Vor 100 Jahren gab es den «Heu-gümper» fast nur im Aaretal (zwischen dem Seeland und dem Wasserschloss) sowie im Aargauer Freiamt. Natürlich nur sprachlich gesehen. Das Insekt selbst hüpft seit Urzeiten in der ganzen Schweiz herum.
Interessant ist, dass man im Zürcher Oberland vom «Heugüpfer» sprach. Und im Thurgau vom «Mattegumper» – ausser im Oberthurgau und im Fürstenland SG, wo er «Heujucker» hiess. Die ganze übrige Deutschschweiz nannte das Insekt aber:
- «Heustoffel» (-stäffel, -stöffel, -stuffel, -stüffel)
- «Heustraffel» (-sträffel, -stroffel, -ströffel, -strüffel)
- «Heustäfze» (-stäfzg, -stäfzge)
Den «Heustoffel» beschrieb schon um das Jahr 1000 herum Benediktinermönch Notker Teutonicus (der Deutsche) im Kloster St.
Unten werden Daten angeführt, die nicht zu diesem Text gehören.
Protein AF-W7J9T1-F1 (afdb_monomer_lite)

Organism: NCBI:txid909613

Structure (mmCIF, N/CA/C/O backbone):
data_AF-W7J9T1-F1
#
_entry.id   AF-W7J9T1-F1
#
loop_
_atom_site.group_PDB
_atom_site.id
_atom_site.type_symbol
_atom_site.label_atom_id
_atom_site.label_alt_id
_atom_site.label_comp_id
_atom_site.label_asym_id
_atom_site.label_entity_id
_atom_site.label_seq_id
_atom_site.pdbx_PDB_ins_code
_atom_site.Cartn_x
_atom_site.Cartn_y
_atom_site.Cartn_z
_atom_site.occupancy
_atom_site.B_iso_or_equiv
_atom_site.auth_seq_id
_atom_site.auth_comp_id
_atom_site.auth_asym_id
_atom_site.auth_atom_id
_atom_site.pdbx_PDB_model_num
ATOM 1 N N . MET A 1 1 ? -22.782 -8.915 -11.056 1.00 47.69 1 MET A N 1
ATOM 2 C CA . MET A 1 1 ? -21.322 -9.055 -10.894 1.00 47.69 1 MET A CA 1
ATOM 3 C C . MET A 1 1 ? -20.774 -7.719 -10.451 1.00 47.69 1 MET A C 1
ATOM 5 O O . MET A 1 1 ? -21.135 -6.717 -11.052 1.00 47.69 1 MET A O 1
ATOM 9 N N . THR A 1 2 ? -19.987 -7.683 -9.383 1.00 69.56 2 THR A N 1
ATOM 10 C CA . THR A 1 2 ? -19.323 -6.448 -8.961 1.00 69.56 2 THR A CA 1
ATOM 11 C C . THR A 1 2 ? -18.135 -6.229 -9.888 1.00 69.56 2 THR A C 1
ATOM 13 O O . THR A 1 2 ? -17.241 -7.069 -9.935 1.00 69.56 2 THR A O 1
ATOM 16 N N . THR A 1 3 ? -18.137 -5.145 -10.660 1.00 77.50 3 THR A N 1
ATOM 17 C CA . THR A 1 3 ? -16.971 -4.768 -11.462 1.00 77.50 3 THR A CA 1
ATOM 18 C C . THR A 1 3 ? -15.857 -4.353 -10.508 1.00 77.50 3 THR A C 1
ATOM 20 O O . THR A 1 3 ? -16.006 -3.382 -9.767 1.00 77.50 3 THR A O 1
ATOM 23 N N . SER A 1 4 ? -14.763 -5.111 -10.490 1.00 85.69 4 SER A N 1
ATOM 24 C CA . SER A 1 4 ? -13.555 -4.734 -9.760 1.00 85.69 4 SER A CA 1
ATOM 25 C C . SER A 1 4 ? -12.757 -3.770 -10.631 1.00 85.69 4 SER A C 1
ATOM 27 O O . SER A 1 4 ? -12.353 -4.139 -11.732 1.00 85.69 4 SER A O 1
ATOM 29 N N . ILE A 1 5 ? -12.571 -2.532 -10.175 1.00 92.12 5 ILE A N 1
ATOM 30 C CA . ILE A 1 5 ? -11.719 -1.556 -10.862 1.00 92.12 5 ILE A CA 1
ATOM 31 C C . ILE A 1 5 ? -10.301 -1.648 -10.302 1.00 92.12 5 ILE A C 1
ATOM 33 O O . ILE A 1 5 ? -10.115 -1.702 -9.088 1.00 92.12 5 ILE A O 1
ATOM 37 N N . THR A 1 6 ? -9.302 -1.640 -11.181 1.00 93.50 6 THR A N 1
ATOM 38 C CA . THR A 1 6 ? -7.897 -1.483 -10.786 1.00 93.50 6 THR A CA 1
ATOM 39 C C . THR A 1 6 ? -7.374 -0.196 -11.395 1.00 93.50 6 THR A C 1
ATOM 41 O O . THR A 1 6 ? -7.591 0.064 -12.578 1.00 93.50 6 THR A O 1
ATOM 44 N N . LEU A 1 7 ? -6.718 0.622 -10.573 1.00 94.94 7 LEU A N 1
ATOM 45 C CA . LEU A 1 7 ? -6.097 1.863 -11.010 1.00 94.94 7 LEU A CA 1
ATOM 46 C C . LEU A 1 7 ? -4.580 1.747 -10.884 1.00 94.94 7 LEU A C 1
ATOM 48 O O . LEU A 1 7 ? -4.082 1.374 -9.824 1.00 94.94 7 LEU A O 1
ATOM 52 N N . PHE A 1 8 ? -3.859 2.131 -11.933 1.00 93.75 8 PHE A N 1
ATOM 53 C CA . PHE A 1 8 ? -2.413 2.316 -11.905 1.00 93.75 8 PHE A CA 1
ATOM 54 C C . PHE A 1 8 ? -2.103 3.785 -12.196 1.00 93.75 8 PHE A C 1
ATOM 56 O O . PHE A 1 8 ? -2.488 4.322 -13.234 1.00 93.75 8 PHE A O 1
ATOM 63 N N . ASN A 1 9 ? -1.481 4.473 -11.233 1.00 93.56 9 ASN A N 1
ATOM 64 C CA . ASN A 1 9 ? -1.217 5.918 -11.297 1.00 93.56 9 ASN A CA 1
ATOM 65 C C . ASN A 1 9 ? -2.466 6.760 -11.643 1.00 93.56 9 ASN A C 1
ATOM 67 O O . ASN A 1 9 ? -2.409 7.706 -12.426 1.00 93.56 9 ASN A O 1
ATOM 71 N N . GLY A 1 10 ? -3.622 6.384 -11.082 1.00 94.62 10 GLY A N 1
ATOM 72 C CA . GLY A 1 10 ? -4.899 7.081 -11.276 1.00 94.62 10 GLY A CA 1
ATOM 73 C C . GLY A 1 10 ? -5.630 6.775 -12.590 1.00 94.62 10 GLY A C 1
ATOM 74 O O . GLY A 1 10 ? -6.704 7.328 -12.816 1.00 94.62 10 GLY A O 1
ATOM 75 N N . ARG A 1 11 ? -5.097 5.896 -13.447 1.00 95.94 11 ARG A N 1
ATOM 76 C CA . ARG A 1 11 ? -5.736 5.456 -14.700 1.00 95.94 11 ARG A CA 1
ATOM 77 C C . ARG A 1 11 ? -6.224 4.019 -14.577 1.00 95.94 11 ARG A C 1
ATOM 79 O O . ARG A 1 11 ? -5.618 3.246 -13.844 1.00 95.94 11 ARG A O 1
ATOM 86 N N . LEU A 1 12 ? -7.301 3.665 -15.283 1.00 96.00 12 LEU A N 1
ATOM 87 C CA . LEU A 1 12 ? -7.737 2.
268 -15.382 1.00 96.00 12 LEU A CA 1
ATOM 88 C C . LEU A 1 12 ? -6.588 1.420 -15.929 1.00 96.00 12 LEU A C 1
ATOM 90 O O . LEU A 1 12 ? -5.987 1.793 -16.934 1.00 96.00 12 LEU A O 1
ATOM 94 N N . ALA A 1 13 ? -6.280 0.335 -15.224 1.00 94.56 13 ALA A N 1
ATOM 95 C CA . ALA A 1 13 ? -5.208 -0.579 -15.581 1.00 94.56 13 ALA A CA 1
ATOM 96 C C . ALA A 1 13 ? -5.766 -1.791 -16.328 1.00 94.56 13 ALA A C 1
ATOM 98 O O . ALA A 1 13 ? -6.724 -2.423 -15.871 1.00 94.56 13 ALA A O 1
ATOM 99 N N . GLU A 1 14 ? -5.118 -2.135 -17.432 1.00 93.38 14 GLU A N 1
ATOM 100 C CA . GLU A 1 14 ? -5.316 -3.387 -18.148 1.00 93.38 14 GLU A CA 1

Gallen.
Die Herkunft des Wortteils «Heu» bringt für Bauern eine Überraschung: Er kommt nicht etwa vom getrockneten Gras, sondern vom hohen Gras, das abge-«hauen» wird.
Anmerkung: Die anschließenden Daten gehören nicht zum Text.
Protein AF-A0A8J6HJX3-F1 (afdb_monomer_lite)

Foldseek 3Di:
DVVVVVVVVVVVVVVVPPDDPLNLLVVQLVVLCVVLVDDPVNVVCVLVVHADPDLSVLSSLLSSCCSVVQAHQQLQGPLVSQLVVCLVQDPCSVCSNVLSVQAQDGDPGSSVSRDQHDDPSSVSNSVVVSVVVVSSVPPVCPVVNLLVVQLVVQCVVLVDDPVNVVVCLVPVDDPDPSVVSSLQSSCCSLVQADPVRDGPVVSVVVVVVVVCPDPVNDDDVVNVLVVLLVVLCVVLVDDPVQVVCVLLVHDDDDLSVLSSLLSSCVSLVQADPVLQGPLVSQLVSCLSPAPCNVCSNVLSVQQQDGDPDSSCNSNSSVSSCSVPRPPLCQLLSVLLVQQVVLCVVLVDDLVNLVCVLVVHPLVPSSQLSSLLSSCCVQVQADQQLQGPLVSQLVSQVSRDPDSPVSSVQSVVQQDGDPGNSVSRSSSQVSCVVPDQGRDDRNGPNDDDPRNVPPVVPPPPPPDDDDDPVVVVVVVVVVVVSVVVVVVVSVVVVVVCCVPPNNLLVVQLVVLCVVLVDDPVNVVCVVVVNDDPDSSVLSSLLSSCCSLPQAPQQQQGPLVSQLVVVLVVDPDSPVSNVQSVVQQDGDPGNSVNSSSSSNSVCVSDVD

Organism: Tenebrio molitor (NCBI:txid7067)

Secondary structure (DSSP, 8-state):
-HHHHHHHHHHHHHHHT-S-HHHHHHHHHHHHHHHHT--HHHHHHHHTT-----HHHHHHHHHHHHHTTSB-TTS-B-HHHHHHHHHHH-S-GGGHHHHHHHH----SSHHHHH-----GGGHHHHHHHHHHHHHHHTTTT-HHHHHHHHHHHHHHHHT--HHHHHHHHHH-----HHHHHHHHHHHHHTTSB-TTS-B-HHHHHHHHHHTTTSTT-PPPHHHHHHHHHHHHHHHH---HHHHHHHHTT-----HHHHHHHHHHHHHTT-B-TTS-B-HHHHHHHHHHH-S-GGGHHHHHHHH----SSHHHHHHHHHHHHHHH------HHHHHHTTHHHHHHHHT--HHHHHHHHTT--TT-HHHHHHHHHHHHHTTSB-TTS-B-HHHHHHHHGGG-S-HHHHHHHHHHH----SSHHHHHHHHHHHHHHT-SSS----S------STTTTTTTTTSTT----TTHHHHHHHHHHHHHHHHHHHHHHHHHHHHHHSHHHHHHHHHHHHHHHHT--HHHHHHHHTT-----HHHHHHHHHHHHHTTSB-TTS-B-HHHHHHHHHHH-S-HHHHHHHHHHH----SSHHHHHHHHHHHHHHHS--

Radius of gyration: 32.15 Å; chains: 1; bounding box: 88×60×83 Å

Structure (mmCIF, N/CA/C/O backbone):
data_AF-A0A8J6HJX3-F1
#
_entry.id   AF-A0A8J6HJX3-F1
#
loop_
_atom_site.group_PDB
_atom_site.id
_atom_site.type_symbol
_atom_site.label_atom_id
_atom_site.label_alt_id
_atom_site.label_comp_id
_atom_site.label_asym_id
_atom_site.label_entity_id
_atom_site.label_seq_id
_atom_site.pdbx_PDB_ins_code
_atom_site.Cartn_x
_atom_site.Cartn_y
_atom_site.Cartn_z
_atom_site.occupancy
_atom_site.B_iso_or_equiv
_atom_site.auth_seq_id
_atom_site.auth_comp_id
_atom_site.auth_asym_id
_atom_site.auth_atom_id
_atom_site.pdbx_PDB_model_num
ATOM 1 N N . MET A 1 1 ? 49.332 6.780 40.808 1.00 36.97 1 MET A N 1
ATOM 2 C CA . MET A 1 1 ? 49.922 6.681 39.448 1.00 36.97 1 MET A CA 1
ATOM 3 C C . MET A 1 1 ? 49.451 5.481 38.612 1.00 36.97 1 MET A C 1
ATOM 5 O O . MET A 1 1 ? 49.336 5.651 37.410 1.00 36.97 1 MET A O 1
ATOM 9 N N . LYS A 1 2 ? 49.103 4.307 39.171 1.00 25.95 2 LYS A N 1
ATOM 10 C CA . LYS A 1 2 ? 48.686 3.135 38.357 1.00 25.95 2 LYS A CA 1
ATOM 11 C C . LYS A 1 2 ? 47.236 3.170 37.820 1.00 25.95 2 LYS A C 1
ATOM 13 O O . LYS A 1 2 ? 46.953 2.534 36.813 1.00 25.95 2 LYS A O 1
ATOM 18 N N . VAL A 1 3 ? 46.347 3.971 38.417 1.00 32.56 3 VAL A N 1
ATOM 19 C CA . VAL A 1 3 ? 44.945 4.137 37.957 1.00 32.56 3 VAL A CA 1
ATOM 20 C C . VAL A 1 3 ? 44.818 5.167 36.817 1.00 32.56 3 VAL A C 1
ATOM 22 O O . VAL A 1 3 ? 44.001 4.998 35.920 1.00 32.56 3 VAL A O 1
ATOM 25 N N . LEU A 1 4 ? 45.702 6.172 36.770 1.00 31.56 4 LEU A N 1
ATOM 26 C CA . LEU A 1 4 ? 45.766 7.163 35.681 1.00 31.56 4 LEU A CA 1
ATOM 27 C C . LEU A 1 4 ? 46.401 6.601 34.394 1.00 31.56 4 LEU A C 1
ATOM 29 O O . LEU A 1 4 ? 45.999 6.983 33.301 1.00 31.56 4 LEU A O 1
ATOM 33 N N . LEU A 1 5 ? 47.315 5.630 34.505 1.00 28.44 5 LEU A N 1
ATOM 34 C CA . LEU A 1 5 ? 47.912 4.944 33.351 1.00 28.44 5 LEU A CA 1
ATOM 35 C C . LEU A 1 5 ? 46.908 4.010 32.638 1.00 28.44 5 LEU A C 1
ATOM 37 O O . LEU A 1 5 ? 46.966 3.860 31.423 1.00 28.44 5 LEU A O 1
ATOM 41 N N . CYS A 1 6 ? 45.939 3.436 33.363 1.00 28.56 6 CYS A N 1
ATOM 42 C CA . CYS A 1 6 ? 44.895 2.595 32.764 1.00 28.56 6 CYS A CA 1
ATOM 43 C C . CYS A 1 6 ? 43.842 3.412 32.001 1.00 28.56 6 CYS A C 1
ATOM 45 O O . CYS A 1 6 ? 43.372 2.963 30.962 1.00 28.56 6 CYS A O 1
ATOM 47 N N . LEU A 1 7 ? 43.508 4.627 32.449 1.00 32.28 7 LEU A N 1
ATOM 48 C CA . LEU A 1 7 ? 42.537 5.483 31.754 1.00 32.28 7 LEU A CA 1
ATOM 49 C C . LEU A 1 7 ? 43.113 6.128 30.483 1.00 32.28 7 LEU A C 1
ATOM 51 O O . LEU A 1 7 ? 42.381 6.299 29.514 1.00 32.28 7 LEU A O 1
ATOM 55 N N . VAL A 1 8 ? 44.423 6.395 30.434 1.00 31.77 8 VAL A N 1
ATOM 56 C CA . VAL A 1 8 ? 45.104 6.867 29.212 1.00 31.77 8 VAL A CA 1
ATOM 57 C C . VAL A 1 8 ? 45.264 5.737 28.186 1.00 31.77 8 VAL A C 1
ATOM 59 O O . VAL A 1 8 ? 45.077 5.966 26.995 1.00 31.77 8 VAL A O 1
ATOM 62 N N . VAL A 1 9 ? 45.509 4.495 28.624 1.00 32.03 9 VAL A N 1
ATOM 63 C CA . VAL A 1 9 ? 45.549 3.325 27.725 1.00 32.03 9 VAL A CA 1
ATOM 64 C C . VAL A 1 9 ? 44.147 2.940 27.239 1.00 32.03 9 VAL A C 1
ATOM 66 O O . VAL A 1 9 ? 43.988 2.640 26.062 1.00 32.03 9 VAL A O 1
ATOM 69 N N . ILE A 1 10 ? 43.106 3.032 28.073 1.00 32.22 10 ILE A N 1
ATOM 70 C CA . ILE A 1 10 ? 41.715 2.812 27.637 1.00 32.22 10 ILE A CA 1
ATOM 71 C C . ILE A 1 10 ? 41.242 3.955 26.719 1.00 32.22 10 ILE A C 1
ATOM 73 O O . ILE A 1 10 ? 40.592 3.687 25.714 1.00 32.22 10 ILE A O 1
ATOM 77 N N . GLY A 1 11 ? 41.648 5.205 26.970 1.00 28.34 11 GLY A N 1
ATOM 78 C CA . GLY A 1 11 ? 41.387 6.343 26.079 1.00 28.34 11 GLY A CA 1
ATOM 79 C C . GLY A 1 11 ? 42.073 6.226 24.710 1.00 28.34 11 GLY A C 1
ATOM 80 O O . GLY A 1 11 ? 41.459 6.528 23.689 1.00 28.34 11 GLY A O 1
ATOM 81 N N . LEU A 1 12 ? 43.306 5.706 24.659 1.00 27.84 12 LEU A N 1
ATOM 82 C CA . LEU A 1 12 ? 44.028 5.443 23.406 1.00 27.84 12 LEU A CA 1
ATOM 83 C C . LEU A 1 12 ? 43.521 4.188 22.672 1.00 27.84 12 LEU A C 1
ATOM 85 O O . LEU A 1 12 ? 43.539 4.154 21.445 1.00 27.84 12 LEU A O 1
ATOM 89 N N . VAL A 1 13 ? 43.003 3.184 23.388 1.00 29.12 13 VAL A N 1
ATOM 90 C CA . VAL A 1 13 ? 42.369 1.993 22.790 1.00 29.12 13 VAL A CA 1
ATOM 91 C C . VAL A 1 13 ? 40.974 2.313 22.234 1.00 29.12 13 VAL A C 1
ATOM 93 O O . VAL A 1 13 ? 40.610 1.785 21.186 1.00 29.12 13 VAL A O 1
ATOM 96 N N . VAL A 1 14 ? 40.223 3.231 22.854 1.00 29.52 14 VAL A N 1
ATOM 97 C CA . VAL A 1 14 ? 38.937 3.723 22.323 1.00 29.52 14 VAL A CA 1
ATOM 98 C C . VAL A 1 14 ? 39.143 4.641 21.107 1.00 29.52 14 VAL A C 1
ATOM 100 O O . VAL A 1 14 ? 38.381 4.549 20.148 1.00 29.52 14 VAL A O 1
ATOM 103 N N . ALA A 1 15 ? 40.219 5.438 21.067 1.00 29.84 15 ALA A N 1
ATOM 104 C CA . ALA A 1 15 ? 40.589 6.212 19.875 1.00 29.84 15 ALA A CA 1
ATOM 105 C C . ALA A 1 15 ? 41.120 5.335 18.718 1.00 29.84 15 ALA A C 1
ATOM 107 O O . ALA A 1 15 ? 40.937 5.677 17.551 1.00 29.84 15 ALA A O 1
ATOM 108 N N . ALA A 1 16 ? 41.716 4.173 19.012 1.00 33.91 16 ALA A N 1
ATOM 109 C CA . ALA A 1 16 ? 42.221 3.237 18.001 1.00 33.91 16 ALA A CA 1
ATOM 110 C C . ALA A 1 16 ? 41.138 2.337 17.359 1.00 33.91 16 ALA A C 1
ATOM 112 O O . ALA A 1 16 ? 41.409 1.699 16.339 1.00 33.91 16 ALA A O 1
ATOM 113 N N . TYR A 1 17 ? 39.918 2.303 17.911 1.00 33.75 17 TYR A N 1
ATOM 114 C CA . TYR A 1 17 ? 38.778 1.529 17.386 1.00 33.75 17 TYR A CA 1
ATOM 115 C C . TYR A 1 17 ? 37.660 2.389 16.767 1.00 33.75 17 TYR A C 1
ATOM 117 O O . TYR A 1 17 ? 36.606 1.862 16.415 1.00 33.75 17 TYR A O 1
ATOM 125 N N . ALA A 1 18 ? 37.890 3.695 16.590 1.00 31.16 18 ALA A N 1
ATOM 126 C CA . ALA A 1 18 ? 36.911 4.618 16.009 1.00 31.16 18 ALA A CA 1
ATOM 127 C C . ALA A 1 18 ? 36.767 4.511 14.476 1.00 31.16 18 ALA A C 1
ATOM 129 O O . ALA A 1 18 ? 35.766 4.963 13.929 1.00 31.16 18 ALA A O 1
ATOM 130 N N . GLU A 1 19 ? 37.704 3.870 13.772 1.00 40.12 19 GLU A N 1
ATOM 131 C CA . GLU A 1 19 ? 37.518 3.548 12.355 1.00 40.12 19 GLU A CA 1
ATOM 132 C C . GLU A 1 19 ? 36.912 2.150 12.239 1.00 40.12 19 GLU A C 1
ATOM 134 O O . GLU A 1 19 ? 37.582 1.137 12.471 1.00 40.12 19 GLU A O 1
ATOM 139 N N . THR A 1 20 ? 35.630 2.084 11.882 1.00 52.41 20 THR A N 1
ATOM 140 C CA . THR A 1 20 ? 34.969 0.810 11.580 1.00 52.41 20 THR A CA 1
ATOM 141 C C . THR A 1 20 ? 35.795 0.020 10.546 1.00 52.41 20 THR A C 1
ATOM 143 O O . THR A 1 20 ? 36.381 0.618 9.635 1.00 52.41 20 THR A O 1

Aber woher kommt der «Stoffel»? Die Erklärung dafür: Die althochdeutschen Begriffe «staffo» oder «stapfon» bedeuten «Schritt» oder «gehen».
Diese kleine Sprachgeschichte vom «Heustoffel» zeigt, warum sich der «Heugümper» in den letzten Jahrzehnten in der ganzen Deutschschweiz durchgesetzt hat: Er «gumpet» (springt) durch die Wiese, was jeder versteht. Aber kaum ein Deutschschweizer sagt heute noch, dass er über die Wiese stoffelt oder stapft.
Im Gegensatz dazu blieb die (schrift-)deutsche «Heuschrecke» erhalten. Obwohl kaum noch ein Deutscher weiss, dass der Wortteil «schrecken» von «(auf)springen» kommt.